Lurking just below the surface of every recreational cannabis investment is the justifiable fear that the federal government will unwind the deal, thereby leaving a vacuum of uncertainty for investors and distributors alike. It is the doomsday scenario that the industry has been planning for since Colorado and Washington first legalized recreational use and distribution of cannabis in 2012.

As the first wave of recreational cannabis-related cases wind their way through courts across the county, this doomsday scenario has now played out through various legal arguments. The most recent iteration of this scenario is cases involving a legal rule called the illegal contract defense. The illegal contract defense is as old as contract law itself and states that a contract requiring an illegal purpose is unenforceable. 1 The illegal act must come from the contract’s performance itself and not some incidental duty or obligation under the contract.

Because the manufacture and distribution of cannabis is illegal at the federal level under the Controlled Substances Act, the argument is that contracts requiring the manufacture or distribution of cannabis are illegal and therefore unenforceable under the illegal contract defense. This argument has been advanced in several jurisdictions, both federal and state, by various parties looking to avoid their contractual obligations. The purpose of this article is to give a “state of the law” review of the illegal contract defense regarding recreational cannabis operations and to provide best practices to avoid the doomsday scenario of a court applying the defense to invalidate your otherwise enforceable contract.

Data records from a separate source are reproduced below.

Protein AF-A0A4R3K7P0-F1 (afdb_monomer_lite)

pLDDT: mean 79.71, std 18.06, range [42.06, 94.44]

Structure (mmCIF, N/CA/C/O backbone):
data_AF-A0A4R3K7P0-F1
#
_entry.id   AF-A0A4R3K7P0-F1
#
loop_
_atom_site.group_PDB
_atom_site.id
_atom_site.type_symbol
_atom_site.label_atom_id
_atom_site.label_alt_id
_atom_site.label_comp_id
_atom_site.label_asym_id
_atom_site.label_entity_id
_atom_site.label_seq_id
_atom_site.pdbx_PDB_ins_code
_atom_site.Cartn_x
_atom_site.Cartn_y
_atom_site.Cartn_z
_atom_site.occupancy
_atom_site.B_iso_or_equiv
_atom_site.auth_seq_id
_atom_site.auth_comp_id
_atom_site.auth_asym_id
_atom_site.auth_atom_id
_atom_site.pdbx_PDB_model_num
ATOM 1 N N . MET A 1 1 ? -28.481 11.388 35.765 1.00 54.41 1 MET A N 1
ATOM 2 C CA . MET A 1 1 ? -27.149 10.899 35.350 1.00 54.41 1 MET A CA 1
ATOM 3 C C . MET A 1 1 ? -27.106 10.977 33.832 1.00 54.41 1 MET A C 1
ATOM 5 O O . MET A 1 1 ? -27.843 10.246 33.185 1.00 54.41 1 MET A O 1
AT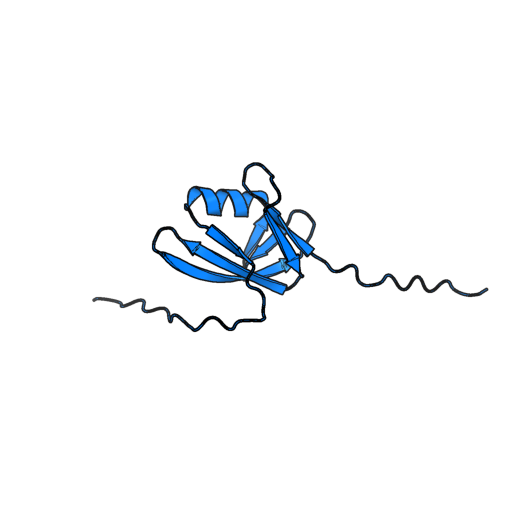OM 9 N N . LYS A 1 2 ? -26.402 11.964 33.264 1.00 46.56 2 LYS A N 1
ATOM 10 C CA . LYS A 1 2 ? -26.309 12.126 31.806 1.00 46.56 2 LYS A CA 1
ATOM 11 C C . LYS A 1 2 ? -25.249 11.148 31.313 1.00 46.56 2 LYS A C 1
ATOM 13 O O . LYS A 1 2 ? -24.096 11.267 31.709 1.00 46.56 2 LYS A O 1
ATOM 18 N N . GLN A 1 3 ? -25.674 10.146 30.551 1.00 49.94 3 GLN A N 1
ATOM 19 C CA . GLN A 1 3 ? -24.763 9.195 29.932 1.00 49.94 3 GLN A CA 1
ATOM 20 C C . GLN A 1 3 ? -23.885 9.960 28.945 1.00 49.94 3 GLN A C 1
ATOM 22 O O . GLN A 1 3 ? -24.380 10.706 28.102 1.00 49.94 3 GLN A O 1
ATOM 27 N N . GLN A 1 4 ? -22.580 9.837 29.138 1.00 55.19 4 GLN A N 1
ATOM 28 C CA . GLN A 1 4 ? -21.568 10.438 28.297 1.00 55.19 4 GLN A CA 1
ATOM 29 C C . GLN A 1 4 ? -2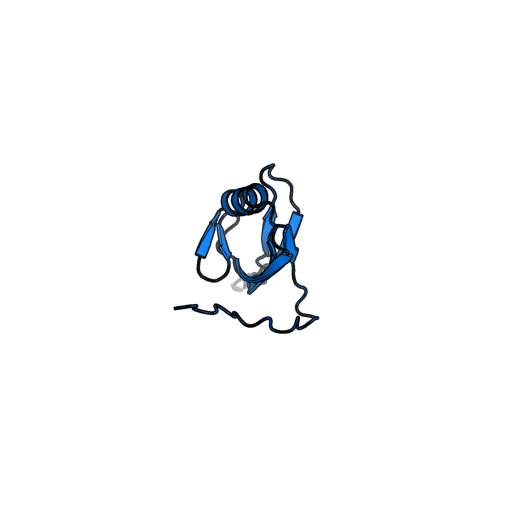1.493 9.628 27.005 1.00 55.19 4 GLN A C 1
ATOM 31 O O . GLN A 1 4 ? -20.894 8.557 26.962 1.00 55.19 4 GLN A O 1
ATOM 36 N N . GLU A 1 5 ? -22.151 10.124 25.962 1.00 55.09 5 GLU A N 1
ATOM 37 C CA . GLU A 1 5 ? -21.992 9.621 24.603 1.00 55.09 5 GLU A CA 1
ATOM 38 C C . GLU A 1 5 ? -20.620 10.087 24.101 1.00 55.09 5 GLU A C 1
ATOM 40 O O . GLU A 1 5 ? -20.478 11.135 23.476 1.00 55.09 5 GLU A O 1
ATOM 45 N N . ASN A 1 6 ? -19.576 9.324 24.438 1.00 54.56 6 ASN A N 1
ATOM 46 C CA . ASN A 1 6 ? -18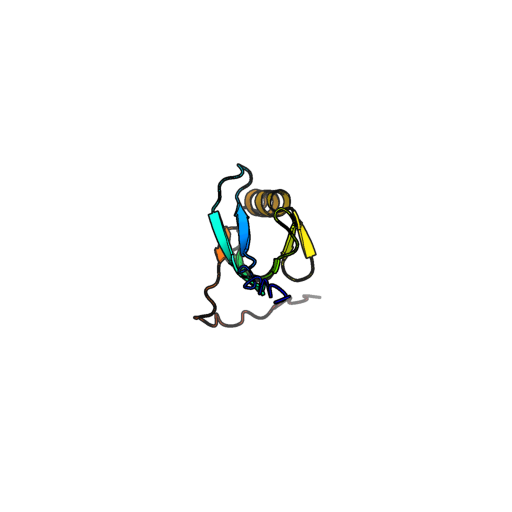.311 9.365 23.712 1.00 54.56 6 ASN A CA 1
ATOM 47 C C . ASN A 1 6 ? -18.592 8.826 22.307 1.00 54.56 6 ASN A C 1
ATOM 49 O O . ASN A 1 6 ? -18.367 7.653 22.007 1.00 54.56 6 ASN A O 1
ATOM 53 N N . ARG A 1 7 ? -19.129 9.692 21.448 1.00 52.12 7 ARG A N 1
ATOM 54 C CA . ARG A 1 7 ? -19.148 9.494 20.006 1.00 52.12 7 ARG A CA 1
ATOM 55 C C . ARG A 1 7 ? -17.692 9.588 19.565 1.00 52.12 7 ARG A C 1
ATOM 57 O O . ARG A 1 7 ? -17.185 10.664 19.277 1.00 52.12 7 ARG A O 1
ATOM 64 N N . ALA A 1 8 ? -16.984 8.466 19.661 1.00 56.72 8 ALA A N 1
ATOM 65 C CA . ALA A 1 8 ? -15.679 8.323 19.053 1.00 56.72 8 ALA A CA 1
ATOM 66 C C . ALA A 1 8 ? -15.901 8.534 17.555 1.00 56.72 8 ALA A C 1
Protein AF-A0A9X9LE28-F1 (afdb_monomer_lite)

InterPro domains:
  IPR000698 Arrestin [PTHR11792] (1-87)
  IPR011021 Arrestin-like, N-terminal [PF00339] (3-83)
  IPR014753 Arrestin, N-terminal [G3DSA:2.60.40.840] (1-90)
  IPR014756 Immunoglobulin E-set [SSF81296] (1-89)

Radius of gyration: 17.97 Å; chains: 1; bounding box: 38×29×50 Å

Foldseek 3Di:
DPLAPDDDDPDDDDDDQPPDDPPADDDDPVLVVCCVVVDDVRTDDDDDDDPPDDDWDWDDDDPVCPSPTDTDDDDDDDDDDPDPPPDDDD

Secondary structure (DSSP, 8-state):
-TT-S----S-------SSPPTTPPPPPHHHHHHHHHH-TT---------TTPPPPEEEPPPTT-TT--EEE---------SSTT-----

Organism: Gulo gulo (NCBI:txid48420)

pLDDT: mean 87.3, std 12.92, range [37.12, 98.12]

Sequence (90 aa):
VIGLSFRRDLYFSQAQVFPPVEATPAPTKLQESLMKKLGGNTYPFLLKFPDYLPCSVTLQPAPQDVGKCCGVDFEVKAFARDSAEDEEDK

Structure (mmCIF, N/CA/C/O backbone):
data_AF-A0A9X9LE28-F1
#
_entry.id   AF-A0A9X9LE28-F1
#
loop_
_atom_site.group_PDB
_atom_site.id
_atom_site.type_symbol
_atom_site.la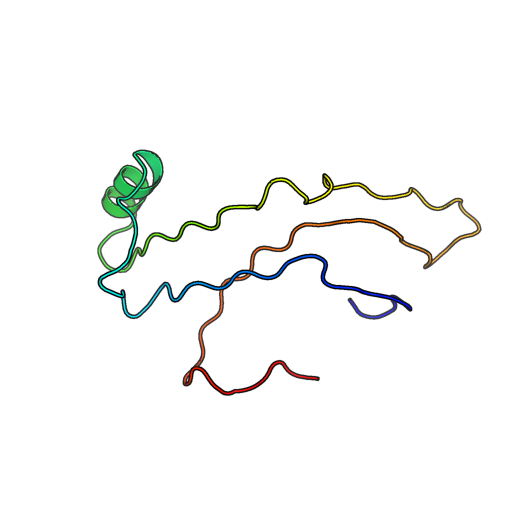bel_atom_id
_atom_site.label_alt_id
_atom_site.label_comp_id
_atom_site.label_asym_id
_atom_site.label_entity_id
_atom_site.label_seq_id
_atom_site.pdbx_PDB_ins_code
_atom_site.Cartn_x
_atom_site.Cartn_y
_atom_site.Cartn_z
_atom_site.occupancy
_atom_site.B_iso_or_equiv
_atom_site.auth_seq_id
_atom_site.auth_comp_id
_atom_site.auth_asym_id
_atom_site.auth_atom_id
_atom_site.pdbx_PDB_model_num
ATOM 1 N N . VAL A 1 1 ? -10.003 -9.827 7.814 1.00 57.53 1 VAL A N 1
ATOM 2 C CA . VAL A 1 1 ? -9.578 -10.180 9.193 1.00 57.53 1 VAL A CA 1
ATOM 3 C C . VAL A 1 1 ? -10.642 -11.083 9.780 1.00 57.53 1 VAL A C 1
ATOM 5 O O . VAL A 1 1 ? -11.790 -10.665 9.854 1.00 57.53 1 VAL A O 1
ATOM 8 N N . ILE A 1 2 ? -10.294 -12.322 10.123 1.00 65.62 2 ILE A N 1
ATOM 9 C CA . ILE A 1 2 ? -11.250 -13.265 10.715 1.00 65.62 2 ILE A CA 1
ATOM 10 C C . ILE A 1 2 ? -11.585 -12.775 12.130 1.00 65.62 2 ILE A C 1
ATOM 12 O O . ILE A 1 2 ? -10.678 -12.494 12.909 1.00 65.62 2 ILE A O 1
ATOM 16 N N . GLY A 1 3 ? -12.874 -12.643 12.450 1.00 65.38 3 GLY A N 1
ATOM 17 C CA . GLY A 1 3 ? -13.340 -12.258 13.787 1.00 65.38 3 GLY A CA 1
ATOM 18 C C . GLY A 1 3 ? -13.613 -10.765 14.009 1.00 65.38 3 GLY A C 1
ATOM 19 O O . GLY A 1 3 ? -14.039 -10.408 15.104 1.00 65.38 3 GLY A O 1
ATOM 20 N N . LEU A 1 4 ? -13.436 -9.896 13.003 1.00 67.69 4 LEU A N 1
ATOM 21 C CA . LEU A 1 4 ? -13.994 -8.538 13.055 1.00 67.69 4 LEU A CA 1
ATOM 22 C C . LEU A 1 4 ? -15.461 -8.569 12.622 1.00 67.69 4 LEU A C 1
ATOM 24 O O . LEU A 1 4 ? -15.786 -9.079 11.553 1.00 67.69 4 LEU A O 1
ATOM 28 N N . SER A 1 5 ? -16.341 -7.990 13.437 1.00 74.12 5 SER A N 1
ATOM 29 C CA . SER A 1 5 ? -17.770 -7.866 13.122 1.00 74.12 5 SER A CA 1
ATOM 30 C C . SER A 1 5 ? -18.062 -6.807 12.057 1.00 74.12 5 SER A C 1
ATOM 32 O O . SER A 1 5 ? -19.134 -6.822 11.456 1.00 74.12 5 SER A O 1
ATOM 34 N N . PHE A 1 6 ? -17.126 -5.883 11.827 1.00 80.75 6 PHE A N 1
ATOM 35 C CA . PHE A 1 6 ? -17.280 -4.779 10.893 1.00 80.75 6 PHE A CA 1
ATOM 36 C C . PHE A 1 6 ? -15.937 -4.409 10.255 1.00 80.75 6 PHE A C 1
ATOM 38 O O . PHE A 1 6 ? -14.932 -4.245 10.947 1.00 80.75 6 PHE A O 1
ATOM 45 N N . ARG A 1 7 ? -15.940 -4.242 8.932 1.00 88.81 7 ARG A N 1
ATOM 46 C CA . ARG A 1 7 ? -14.851 -3.668 8.136 1.00 88.81 7 ARG A CA 1
ATOM 47 C C . ARG A 1 7 ? -15.486 -2.817 7.045 1.00 88.81 7 ARG A C 1
ATOM 49 O O . ARG A 1 7 ? -16.462 -3.238 6.430 1.00 88.81 7 ARG A O 1
ATOM 56 N N . ARG A 1 8 ? -14.935 -1.630 6.814 1.00 91.25 8 ARG A N 1
ATOM 57 C CA . ARG A 1 8 ? -15.334 -0.755 5.714 1.00 91.25 8 ARG A CA 1
ATOM 58 C C . ARG A 1 8 ? -14.086 -0.208 5.054 1.00 91.25 8 ARG A C 1
ATOM 60 O O . ARG A 1 8 ? -13.292 0.448 5.722 1.00 91.25 8 ARG A O 1
ATOM 67 N N . ASP A 1 9 ? -13.961 -0.426 3.755 1.00 93.69 9 ASP A N 1
ATOM 68 C CA . ASP A 1 9 ? -12.875 0.169 2.991 1.00 93.69 9 ASP A CA 1
ATOM 69 C C . ASP A 1 9 ? -13.199 1.650 2.747 1.00 93.69 9 ASP A C 1
ATOM 71 O O . ASP A 1 9 ? -14.231 2.007 2.172 1.00 93.69 9 ASP A O 1
ATOM 75 N N . LEU A 1 10 ? -12.349 2.531 3.280 1.00 95.88 10 LEU A N 1
ATOM 76 C CA . LEU A 1 10 ? -12.496 3.985 3.135 1.00 95.88 10 LEU A CA 1
ATOM 77 C C . LEU A 1 10 ? -11.917 4.488 1.811 1.00 95.88 10 LEU A C 1
ATOM 79 O O . LEU A 1 10 ? -12.346 5.519 1.297 1.00 95.88 10 LEU A O 1
ATOM 83 N N . TYR A 1 11 ? -10.929 3.770 1.282 1.00 96.69 11 TYR A N 1
ATOM 84 C CA . TYR A 1 11 ? -10.245 4.087 0.042 1.00 96.69 11 TYR A CA 1
ATOM 85 C C . TYR A 1 11 ? -9.609 2.830 -0.541 1.00 96.69 11 TYR A C 1
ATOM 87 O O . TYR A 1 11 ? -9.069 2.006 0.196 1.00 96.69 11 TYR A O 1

II. THE CASE LAW AS IT STANDS NOWS

A. Federal Courts.

The most recent shot in the illegal contract battle was fired in late 2018 in the federal court of Nevada in Bart Street v. ACC Enterprises, LLC. The case involved the alleged breach of a multimillion-dollar loan agreement. The plaintiffs had loaned substantial sums of money to the defendants, who owned and operated a recreational cannabis cultivation plant in Pahrump, Nevada.2 When the defendants came up short on repayment, they sought to avoid repaying the loans by raising the illegal contract defense in federal court to void the entire agreement.3

1 See Bart Street v. ACC Enterprises, LLC, 2018 WL 4682318 (D. Nev. Sept. 27, 2018).